Division of Genome Biology, National Cancer Research Institute, Tokyo, Japan.
Nat Commun. 2023 May 26;14(1):3043. doi: 10.1038/s41467-023-38196-z.
Lung adenocarcinoma is the most common type of lung cancer. Known risk variants explain only a small fraction of lung adenocarcinoma heritability. Here, we conducted a two-stage genome-wide association study of lung adenocarcinoma of East Asian ancestry (21,658 cases and 150,676 controls; 54.5% never-smokers) and identified 12 novel susceptibility variants, bringing the total number to 28 at 25 independent loci. Transcriptome-wide association analyses together with colocalization studies using a Taiwanese lung expression quantitative trait loci dataset (n = 115) identified novel candidate genes, including FADS1 at 11q12 and ELF5 at 11p13. In a multi-ancestry meta-analysis of East Asian and European studies, four loci were identified at 2p11, 4q32, 16q23, and 18q12. At the same time, most of our findings in East Asian populations showed no evidence of association in European populations.

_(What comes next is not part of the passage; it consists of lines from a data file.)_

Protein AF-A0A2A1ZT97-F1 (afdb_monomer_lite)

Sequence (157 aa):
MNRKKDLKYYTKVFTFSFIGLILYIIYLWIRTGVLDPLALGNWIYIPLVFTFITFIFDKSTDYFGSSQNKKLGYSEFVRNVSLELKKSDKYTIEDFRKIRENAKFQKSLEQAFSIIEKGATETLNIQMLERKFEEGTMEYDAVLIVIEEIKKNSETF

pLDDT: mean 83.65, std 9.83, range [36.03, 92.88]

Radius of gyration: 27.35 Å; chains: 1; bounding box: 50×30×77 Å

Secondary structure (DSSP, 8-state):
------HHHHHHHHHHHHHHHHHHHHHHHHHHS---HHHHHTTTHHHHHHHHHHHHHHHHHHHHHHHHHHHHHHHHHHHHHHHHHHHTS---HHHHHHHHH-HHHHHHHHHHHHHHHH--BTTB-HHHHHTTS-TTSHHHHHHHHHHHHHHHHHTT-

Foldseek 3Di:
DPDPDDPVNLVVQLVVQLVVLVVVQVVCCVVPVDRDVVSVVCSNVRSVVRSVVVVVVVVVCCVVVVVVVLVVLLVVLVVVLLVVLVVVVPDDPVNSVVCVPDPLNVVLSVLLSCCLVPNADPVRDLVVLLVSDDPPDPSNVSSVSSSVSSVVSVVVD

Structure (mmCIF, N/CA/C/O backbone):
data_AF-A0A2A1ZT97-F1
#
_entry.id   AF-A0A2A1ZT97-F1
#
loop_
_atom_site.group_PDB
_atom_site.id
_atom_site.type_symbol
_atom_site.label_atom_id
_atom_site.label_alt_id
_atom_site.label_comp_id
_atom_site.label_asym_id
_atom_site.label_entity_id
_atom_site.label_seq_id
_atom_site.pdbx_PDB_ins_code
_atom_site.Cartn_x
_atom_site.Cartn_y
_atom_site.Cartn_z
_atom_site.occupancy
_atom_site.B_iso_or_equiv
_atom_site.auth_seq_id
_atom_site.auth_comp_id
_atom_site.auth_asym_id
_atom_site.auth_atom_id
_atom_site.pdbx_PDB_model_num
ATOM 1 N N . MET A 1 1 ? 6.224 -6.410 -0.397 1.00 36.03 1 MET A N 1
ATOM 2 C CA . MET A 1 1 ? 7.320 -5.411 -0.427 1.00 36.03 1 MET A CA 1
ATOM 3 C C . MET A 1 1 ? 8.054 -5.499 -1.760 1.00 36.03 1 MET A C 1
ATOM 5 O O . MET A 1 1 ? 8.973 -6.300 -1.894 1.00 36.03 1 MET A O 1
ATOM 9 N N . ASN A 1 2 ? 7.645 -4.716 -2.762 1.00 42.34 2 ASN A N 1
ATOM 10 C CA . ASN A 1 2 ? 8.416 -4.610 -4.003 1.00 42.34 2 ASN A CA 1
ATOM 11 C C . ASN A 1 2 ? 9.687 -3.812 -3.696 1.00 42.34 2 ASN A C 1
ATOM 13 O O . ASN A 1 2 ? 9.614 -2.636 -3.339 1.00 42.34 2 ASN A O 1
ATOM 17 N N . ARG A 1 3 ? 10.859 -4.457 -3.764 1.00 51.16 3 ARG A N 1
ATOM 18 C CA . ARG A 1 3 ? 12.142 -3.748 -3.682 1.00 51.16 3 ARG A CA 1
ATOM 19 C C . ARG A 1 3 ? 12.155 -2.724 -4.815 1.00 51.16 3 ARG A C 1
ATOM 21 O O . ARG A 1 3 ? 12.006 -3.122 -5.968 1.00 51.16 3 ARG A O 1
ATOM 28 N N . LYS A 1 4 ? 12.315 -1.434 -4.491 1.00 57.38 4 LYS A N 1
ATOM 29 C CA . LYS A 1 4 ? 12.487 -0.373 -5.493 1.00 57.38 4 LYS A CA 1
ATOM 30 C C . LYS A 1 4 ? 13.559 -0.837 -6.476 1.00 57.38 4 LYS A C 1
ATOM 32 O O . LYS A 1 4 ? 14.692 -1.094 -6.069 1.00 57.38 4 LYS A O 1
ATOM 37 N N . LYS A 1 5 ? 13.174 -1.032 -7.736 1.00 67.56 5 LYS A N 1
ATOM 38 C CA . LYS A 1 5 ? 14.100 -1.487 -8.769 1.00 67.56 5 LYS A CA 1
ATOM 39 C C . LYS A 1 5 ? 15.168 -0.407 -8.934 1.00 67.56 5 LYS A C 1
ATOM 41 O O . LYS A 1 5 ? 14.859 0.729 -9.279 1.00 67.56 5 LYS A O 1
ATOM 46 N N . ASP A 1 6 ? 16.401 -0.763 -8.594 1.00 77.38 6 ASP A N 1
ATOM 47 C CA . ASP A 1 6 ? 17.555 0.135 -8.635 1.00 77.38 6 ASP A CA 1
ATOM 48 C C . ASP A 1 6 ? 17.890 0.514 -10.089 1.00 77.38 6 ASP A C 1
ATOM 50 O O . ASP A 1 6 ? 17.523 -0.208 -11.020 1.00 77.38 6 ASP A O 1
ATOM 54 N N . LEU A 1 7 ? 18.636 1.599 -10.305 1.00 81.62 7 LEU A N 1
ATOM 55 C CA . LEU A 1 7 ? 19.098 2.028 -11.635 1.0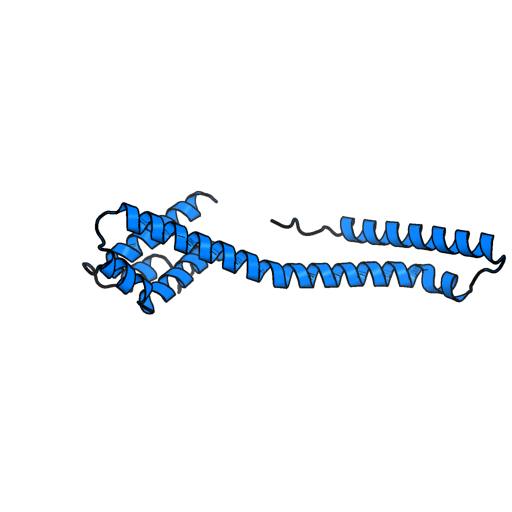0 81.62 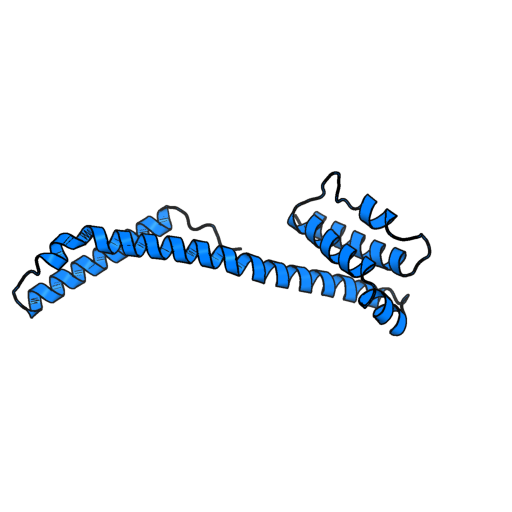7 LEU A CA 1
ATOM 56 C C . LEU A 1 7 ? 19.769 0.879 -12.406 1.00 81.62 7 LEU A C 1
ATOM 58 O O . LEU A 1 7 ? 19.572 0.733 -13.612 1.00 81.62 7 LEU A O 1
ATOM 62 N N . LYS A 1 8 ? 20.454 -0.018 -11.683 1.00 84.62 8 LYS A N 1
ATOM 63 C CA . LYS A 1 8 ? 21.063 -1.249 -12.211 1.00 84.62 8 LYS A CA 1
ATOM 64 C C . LYS A 1 8 ? 20.074 -2.166 -12.940 1.00 84.62 8 LYS A C 1
ATOM 66 O O . LYS A 1 8 ? 20.482 -2.879 -13.853 1.00 84.62 8 LYS A O 1
ATOM 71 N N . TYR A 1 9 ? 18.800 -2.192 -12.546 1.00 87.38 9 TYR A N 1
ATOM 72 C CA . TYR A 1 9 ? 17.765 -2.971 -13.229 1.00 87.38 9 TYR A CA 1
ATOM 73 C C . TYR A 1 9 ? 17.499 -2.416 -14.629 1.00 87.38 9 TYR A C 1
ATOM 75 O O . TYR A 1 9 ? 17.562 -3.162 -15.603 1.00 87.38 9 TYR A O 1
ATOM 83 N N . TYR A 1 10 ? 17.283 -1.106 -14.743 1.00 86.25 10 TYR A N 1
ATOM 84 C CA . TYR A 1 10 ? 17.011 -0.458 -16.025 1.00 86.25 10 TYR A CA 1
ATOM 85 C C . TYR A 1 10 ? 18.219 -0.517 -16.961 1.00 86.25 10 TYR A C 1
ATOM 87 O O . TYR A 1 10 ? 18.052 -0.755 -18.154 1.00 86.25 10 TYR A O 1
ATOM 95 N N . THR A 1 11 ? 19.441 -0.423 -16.424 1.00 87.00 11 THR A N 1
ATOM 96 C CA . THR A 1 11 ? 20.661 -0.657 -17.211 1.00 87.00 11 THR A CA 1
ATOM 97 C C . THR A 1 11 ? 20.711 -2.080 -17.769 1.00 87.00 11 THR A C 1
ATOM 99 O O . THR A 1 11 ? 21.021 -2.255 -18.942 1.00 87.00 11 THR A O 1
ATOM 102 N N . LYS A 1 12 ? 20.347 -3.105 -16.983 1.00 89.81 12 LYS A N 1
ATOM 103 C CA . LYS A 1 12 ? 20.271 -4.489 -17.485 1.00 89.81 12 LYS A CA 1
ATOM 104 C C . LYS A 1 12 ? 19.212 -4.640 -18.575 1.00 89.81 12 LYS A C 1
ATOM 106 O O . LYS A 1 12 ? 19.500 -5.260 -19.593 1.00 89.81 12 LYS A O 1
ATOM 111 N N . VAL A 1 13 ? 18.018 -4.072 -18.387 1.00 88.81 13 VAL A N 1
ATOM 112 C CA . VAL A 1 13 ? 16.941 -4.096 -19.398 1.00 88.81 13 VAL A CA 1
ATOM 113 C C . VAL A 1 13 ? 17.415 -3.462 -20.704 1.00 88.81 13 VAL A C 1
ATOM 115 O O . VAL A 1 13 ? 17.228 -4.049 -21.771 1.00 88.81 13 VAL A O 1
ATOM 118 N N . PHE A 1 14 ? 18.099 -2.322 -20.618 1.00 89.75 14 PHE A N 1
ATOM 119 C CA . PHE A 1 14 ? 18.704 -1.668 -21.771 1.00 89.75 14 PHE A CA 1
ATOM 120 C C . PHE A 1 14 ? 19.734 -2.573 -22.458 1.00 89.75 14 PHE A C 1
ATOM 122 O O . PHE A 1 14 ? 19.630 -2.806 -23.661 1.00 89.75 14 PHE A O 1
ATOM 129 N N . THR A 1 15 ? 20.681 -3.150 -21.708 1.00 89.69 15 THR A N 1
ATOM 130 C CA . THR A 1 15 ? 21.706 -4.053 -22.256 1.00 89.69 15 THR A CA 1
ATOM 131 C C . THR A 1 15 ? 21.090 -5.273 -22.942 1.00 89.69 15 THR A C 1
ATOM 133 O O . THR A 1 15 ? 21.488 -5.604 -24.055 1.00 89.69 15 THR A O 1
ATOM 136 N N . PHE A 1 16 ? 20.095 -5.922 -22.331 1.00 92.12 16 PHE A N 1
ATOM 137 C CA . PHE A 1 16 ? 19.413 -7.067 -22.942 1.00 92.12 16 PHE A CA 1
ATOM 138 C C . PHE A 1 16 ? 18.657 -6.681 -24.214 1.00 92.12 16 PHE A C 1
ATOM 140 O O . PHE A 1 16 ? 18.724 -7.405 -25.205 1.00 92.12 16 PHE A O 1
ATOM 147 N N . SER A 1 17 ? 17.988 -5.528 -24.210 1.00 88.56 17 SER A N 1
ATOM 148 C CA . SER A 1 17 ? 17.274 -5.019 -25.387 1.00 88.56 17 SER A CA 1
ATOM 149 C C . SER A 1 17 ? 18.239 -4.689 -26.526 1.00 88.56 17 SER A C 1
ATOM 151 O O . SER A 1 17 ? 17.966 -4.998 -27.683 1.00 88.56 17 SER A O 1
ATOM 153 N N . PHE A 1 18 ? 19.398 -4.118 -26.195 1.00 90.00 18 PHE A N 1
ATOM 154 C CA . PHE A 1 18 ? 20.455 -3.802 -27.151 1.00 90.00 18 PHE A CA 1
ATOM 155 C C . PHE A 1 18 ? 21.063 -5.070 -27.768 1.00 90.00 18 PHE A C 1
ATOM 157 O O . PHE A 1 18 ? 21.168 -5.171 -28.989 1.00 90.00 18 PHE A O 1
ATOM 164 N N . ILE A 1 19 ? 21.382 -6.078 -26.948 1.00 92.56 19 ILE A N 1
ATOM 165 C CA . ILE A 1 19 ? 21.871 -7.383 -27.426 1.00 92.56 19 ILE A CA 1
ATOM 166 C C . ILE A 1 19 ? 20.824 -8.060 -28.318 1.00 92.56 19 ILE A C 1
ATOM 168 O O . ILE A 1 19 ? 21.159 -8.541 -29.398 1.00 92.56 19 ILE A O 1
ATOM 172 N N . GLY A 1 20 ? 19.555 -8.075 -27.899 1.00 89.75 20 GLY A N 1
ATOM 173 C CA . GLY A 1 20 ? 18.466 -8.659 -28.683 1.00 89.75 20 GLY A CA 1
ATOM 174 C C . GLY A 1 20 ? 18.308 -7.997 -30.052 1.00 89.75 20 GLY A C 1
ATOM 175 O O . GLY A 1 20 ? 18.138 -8.687 -31.057 1.00 89.75 20 GLY A O 1
ATOM 176 N N . LEU A 1 21 ? 18.442 -6.671 -30.112 1.00 88.69 21 LEU A N 1
ATOM 177 C CA . LEU A 1 21 ? 18.388 -5.924 -31.363 1.00 88.69 21 LEU A CA 1
ATOM 178 C C . LEU A 1 21 ? 19.589 -6.221 -32.275 1.00 88.69 21 LEU A C 1
ATOM 180 O O . LEU A 1 21 ? 19.401 -6.405 -33.475 1.00 88.69 21 LEU A O 1
ATOM 184 N N . ILE A 1 22 ? 20.801 -6.345 -31.725 1.00 88.94 22 ILE A N 1
ATOM 185 C CA . ILE A 1 22 ? 21.982 -6.763 -32.499 1.00 88.94 22 ILE A CA 1
ATOM 186 C C . ILE A 1 22 ? 21.770 -8.154 -33.101 1.00 88.94 22 ILE A C 1
ATOM 188 O O . ILE A 1 22 ? 21.995 -8.346 -34.296 1.00 88.94 22 ILE A O 1
ATOM 192 N N . LEU A 1 23 ? 21.299 -9.114 -32.300 1.00 91.75 23 LEU A N 1
ATOM 193 C CA . LEU A 1 23 ? 21.009 -10.469 -32.777 1.00 91.75 23 LEU A CA 1
ATOM 194 C C . LEU A 1 23 ? 19.954 -10.460 -33.889 1.00 91.75 23 LEU A C 1
ATOM 196 O O . LEU A 1 23 ? 20.104 -11.170 -34.882 1.00 91.75 23 LEU A O 1
ATOM 200 N N . TYR A 1 24 ? 18.924 -9.623 -33.754 1.00 88.69 24 TYR A N 1
ATOM 201 C CA . TYR A 1 24 ? 17.896 -9.452 -34.775 1.00 88.69 24 TYR A CA 1
ATOM 202 C C . TYR A 1 24 ? 18.457 -8.875 -36.083 1.00 88.69 24 TYR A C 1
ATOM 204 O O . TYR A 1 24 ? 18.158 -9.404 -37.152 1.00 88.69 24 TYR A O 1
ATOM 212 N N . ILE A 1 25 ? 19.309 -7.847 -36.018 1.00 88.00 25 ILE A N 1
ATOM 213 C CA . ILE A 1 25 ? 19.954 -7.258 -37.204 1.00 88.00 25 ILE A CA 1
ATOM 214 C C . ILE A 1 25 ? 20.858 -8.282 -37.900 1.00 88.00 25 ILE A C 1
ATOM 216 O O . ILE A 1 25 ? 20.796 -8.412 -39.122 1.00 88.00 25 ILE A O 1
ATOM 220 N N . ILE A 1 26 ? 21.656 -9.041 -37.140 1.00 89.31 26 ILE A N 1
ATOM 221 C CA . ILE A 1 26 ? 22.517 -10.104 -37.685 1.00 89.31 26 ILE A CA 1
ATOM 222 C C . ILE A 1 26 ? 21.671 -11.177 -38.375 1.00 89.31 26 ILE A C 1
ATOM 224 O O . ILE A 1 26 ? 21.970 -11.570 -39.501 1.00 89.31 26 ILE A O 1
ATOM 228 N N . TYR A 1 27 ? 20.593 -11.627 -37.729 1.00 90.69 27 TYR A N 1
ATOM 229 C CA . TYR A 1 27 ? 19.662 -12.591 -38.313 1.00 90.69 27 TYR A CA 1
ATOM 230 C C . TYR A 1 27 ? 19.067 -12.084 -39.633 1.00 90.69 27 TYR A C 1
ATOM 232 O O . TYR A 1 27 ? 19.007 -12.823 -40.618 1.00 90.69 27 TYR A O 1
ATOM 240 N N . LEU A 1 28 ? 18.656 -10.815 -39.668 1.00 88.44 28 LEU A N 1
ATOM 241 C CA . LEU A 1 28 ? 18.056 -10.202 -40.847 1.00 88.44 28 LEU A CA 1
ATOM 242 C C . LEU A 1 28 ? 19.072 -10.109 -41.989 1.00 88.44 28 LEU A C 1
ATOM 244 O O . LEU A 1 28 ? 18.760 -10.521 -43.103 1.00 88.44 28 LEU A O 1
ATOM 248 N N . TRP A 1 29 ? 20.305 -9.697 -41.688 1.00 88.75 29 TRP A N 1
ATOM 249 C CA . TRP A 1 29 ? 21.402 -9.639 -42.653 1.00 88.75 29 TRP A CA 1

In our studies drawn from East Asian populations, a polygenic risk score based on the 25 loci had a stronger association in never-smokers vs. individuals with a history of smoking (P = 0.0058). These findings provide new insights into the etiology of lung adenocarcinoma in individuals from East Asian populations, which could be important in developing translational applications.

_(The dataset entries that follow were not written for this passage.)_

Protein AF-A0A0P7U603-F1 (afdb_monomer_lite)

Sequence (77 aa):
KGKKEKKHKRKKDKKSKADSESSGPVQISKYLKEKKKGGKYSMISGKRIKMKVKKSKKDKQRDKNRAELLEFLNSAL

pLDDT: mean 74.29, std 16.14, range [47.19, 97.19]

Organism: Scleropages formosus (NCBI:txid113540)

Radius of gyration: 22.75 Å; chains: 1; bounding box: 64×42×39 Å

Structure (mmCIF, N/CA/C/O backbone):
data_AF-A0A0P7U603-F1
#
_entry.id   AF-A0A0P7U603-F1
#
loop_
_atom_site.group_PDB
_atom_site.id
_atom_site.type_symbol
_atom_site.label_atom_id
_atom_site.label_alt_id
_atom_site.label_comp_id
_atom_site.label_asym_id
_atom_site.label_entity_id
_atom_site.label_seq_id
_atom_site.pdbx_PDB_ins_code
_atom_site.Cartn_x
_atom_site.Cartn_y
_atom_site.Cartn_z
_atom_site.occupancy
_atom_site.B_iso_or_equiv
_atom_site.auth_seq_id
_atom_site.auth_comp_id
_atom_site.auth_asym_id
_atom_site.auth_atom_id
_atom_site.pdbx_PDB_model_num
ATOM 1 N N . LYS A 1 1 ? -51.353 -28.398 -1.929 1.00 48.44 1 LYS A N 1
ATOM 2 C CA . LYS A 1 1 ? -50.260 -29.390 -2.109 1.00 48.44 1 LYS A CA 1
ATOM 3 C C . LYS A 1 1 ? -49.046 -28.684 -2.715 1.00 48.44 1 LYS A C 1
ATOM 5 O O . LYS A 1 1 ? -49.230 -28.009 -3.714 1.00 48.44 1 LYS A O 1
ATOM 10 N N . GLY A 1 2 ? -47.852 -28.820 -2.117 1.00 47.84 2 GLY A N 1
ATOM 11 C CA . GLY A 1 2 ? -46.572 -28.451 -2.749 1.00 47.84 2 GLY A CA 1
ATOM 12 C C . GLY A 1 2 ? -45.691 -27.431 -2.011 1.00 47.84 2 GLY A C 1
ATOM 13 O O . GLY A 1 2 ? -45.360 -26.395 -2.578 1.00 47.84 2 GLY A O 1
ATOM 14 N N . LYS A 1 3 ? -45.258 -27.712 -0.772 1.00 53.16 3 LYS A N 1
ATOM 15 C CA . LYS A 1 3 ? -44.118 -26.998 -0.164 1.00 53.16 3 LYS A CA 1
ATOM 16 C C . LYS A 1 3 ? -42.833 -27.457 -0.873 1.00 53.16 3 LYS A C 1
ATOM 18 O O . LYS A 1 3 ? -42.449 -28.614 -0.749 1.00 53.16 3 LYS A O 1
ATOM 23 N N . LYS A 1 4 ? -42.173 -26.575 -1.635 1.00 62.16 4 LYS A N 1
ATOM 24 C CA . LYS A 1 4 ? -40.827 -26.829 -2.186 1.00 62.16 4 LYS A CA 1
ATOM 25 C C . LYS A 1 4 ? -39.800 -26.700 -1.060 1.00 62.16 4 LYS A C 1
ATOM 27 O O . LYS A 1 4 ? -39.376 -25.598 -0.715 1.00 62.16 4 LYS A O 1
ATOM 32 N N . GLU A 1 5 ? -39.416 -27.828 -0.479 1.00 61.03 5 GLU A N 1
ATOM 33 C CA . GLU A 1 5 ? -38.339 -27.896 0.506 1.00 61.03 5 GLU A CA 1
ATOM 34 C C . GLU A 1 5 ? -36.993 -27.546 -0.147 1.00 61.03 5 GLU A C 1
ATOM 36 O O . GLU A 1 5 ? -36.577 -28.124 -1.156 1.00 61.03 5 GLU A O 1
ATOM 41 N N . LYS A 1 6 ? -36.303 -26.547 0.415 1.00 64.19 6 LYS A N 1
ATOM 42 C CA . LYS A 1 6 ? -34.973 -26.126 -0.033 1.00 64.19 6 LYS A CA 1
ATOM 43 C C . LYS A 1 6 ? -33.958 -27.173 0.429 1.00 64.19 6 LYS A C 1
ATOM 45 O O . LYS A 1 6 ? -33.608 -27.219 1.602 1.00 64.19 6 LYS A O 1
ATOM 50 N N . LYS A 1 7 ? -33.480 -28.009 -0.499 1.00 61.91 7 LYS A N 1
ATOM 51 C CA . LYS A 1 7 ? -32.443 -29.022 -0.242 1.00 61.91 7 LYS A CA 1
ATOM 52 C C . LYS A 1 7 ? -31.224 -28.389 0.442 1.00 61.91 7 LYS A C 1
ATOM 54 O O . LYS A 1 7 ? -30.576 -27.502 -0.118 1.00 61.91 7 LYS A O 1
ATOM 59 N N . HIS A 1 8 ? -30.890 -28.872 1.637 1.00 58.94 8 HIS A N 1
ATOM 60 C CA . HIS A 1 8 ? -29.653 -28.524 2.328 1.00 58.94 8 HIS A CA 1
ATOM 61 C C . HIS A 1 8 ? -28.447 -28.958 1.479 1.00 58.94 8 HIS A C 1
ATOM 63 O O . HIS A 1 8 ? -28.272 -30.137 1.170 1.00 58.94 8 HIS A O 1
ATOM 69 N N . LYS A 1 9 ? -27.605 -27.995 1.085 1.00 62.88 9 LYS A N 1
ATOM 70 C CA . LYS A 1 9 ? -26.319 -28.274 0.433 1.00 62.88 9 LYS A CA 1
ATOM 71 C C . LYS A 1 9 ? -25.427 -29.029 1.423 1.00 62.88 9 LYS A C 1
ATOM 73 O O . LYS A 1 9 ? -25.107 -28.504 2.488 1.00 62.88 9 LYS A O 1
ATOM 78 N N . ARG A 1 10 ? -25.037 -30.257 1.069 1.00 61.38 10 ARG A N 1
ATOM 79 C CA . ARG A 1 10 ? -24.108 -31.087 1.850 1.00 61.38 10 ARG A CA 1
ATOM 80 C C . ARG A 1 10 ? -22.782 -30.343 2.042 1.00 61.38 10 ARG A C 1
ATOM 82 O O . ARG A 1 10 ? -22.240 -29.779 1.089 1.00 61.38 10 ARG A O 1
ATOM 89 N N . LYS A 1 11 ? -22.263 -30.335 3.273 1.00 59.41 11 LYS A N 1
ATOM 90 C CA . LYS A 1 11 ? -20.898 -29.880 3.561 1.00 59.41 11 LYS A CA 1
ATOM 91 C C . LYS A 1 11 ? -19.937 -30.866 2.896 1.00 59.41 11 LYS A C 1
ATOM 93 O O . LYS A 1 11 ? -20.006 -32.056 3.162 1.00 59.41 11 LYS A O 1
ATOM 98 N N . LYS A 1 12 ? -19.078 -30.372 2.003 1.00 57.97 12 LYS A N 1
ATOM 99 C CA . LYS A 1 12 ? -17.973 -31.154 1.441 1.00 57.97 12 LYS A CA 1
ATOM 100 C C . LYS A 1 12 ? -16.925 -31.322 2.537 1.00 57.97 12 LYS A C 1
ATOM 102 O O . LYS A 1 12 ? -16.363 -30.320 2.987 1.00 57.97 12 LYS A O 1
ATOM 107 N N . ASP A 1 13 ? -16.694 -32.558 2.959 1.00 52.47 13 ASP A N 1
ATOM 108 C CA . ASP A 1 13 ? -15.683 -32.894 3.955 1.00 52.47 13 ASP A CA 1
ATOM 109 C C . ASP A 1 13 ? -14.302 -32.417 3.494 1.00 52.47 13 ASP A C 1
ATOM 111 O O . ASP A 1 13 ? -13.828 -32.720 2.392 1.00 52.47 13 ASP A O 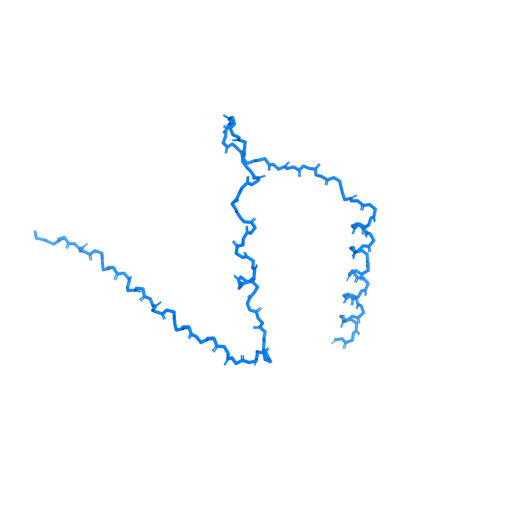1
ATOM 115 N N . LYS A 1 14 ? -13.662 -31.598 4.333 1.00 55.44 14 LYS A N 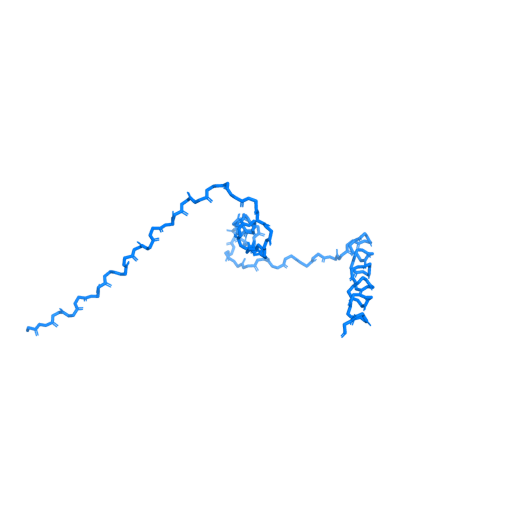1
ATOM 116 C CA . LYS A 1 14 ? -12.291 -31.137 4.117 1.00 55.44 14 LYS A CA 1
ATOM 117 C C . LYS A 1 14 ? -11.355 -32.259 4.539 1.00 55.44 14 LYS A C 1
ATOM 119 O O . LYS A 1 14 ? -11.072 -32.418 5.719 1.00 55.44 14 LYS A O 1
ATOM 124 N N . LYS A 1 15 ? -10.862 -33.006 3.553 1.00 51.50 15 LYS A N 1
ATOM 125 C CA . LYS A 1 15 ? -9.770 -33.967 3.712 1.00 51.50 15 LYS A CA 1
ATOM 126 C C . LYS A 1 15 ? -8.554 -33.234 4.297 1.00 51.50 15 LYS A C 1
ATOM 128 O O . LYS A 1 15 ? -7.945 -32.404 3.621 1.00 51.50 15 LYS A O 1
ATOM 133 N N . SER A 1 16 ? -8.237 -33.494 5.561 1.00 54.03 16 SER A N 1
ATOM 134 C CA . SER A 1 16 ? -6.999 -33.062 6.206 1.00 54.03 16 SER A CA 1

肺腺癌是最常见的肺癌类型。已知的风险变异体仅能解释肺腺癌遗传率的一小部分。在这里,我们对东亚血统的肺腺癌(21658 例病例和 150676 例对照;54.5%从不吸烟)进行了两阶段全基因组关联研究,确定了 12 个新的易感性变异体,使总数达到 25 个独立位点的 28 个。全转录组关联分析以及使用台湾肺表达数量性状基因座数据集(n=115)进行的共定位研究确定了新的候选基因,包括 11q12 上的 FADS1 和 11p13 上的 ELF5。在东亚和欧洲研究的多血统荟萃分析中,在 2p11、4q32、16q23 和 18q12 处确定了四个位点。同时,我们在东亚人群中的大多数发现结果在欧洲人群中没有关联证据。在我们来自东亚人群的研究中,基于 25 个位点的多基因风险评分在从不吸烟者与有吸烟史者(P=0.0058)之间具有更强的相关性。这些发现为东亚人群肺腺癌的病因学提供了新的见解,这可能对转化应用的发展很重要。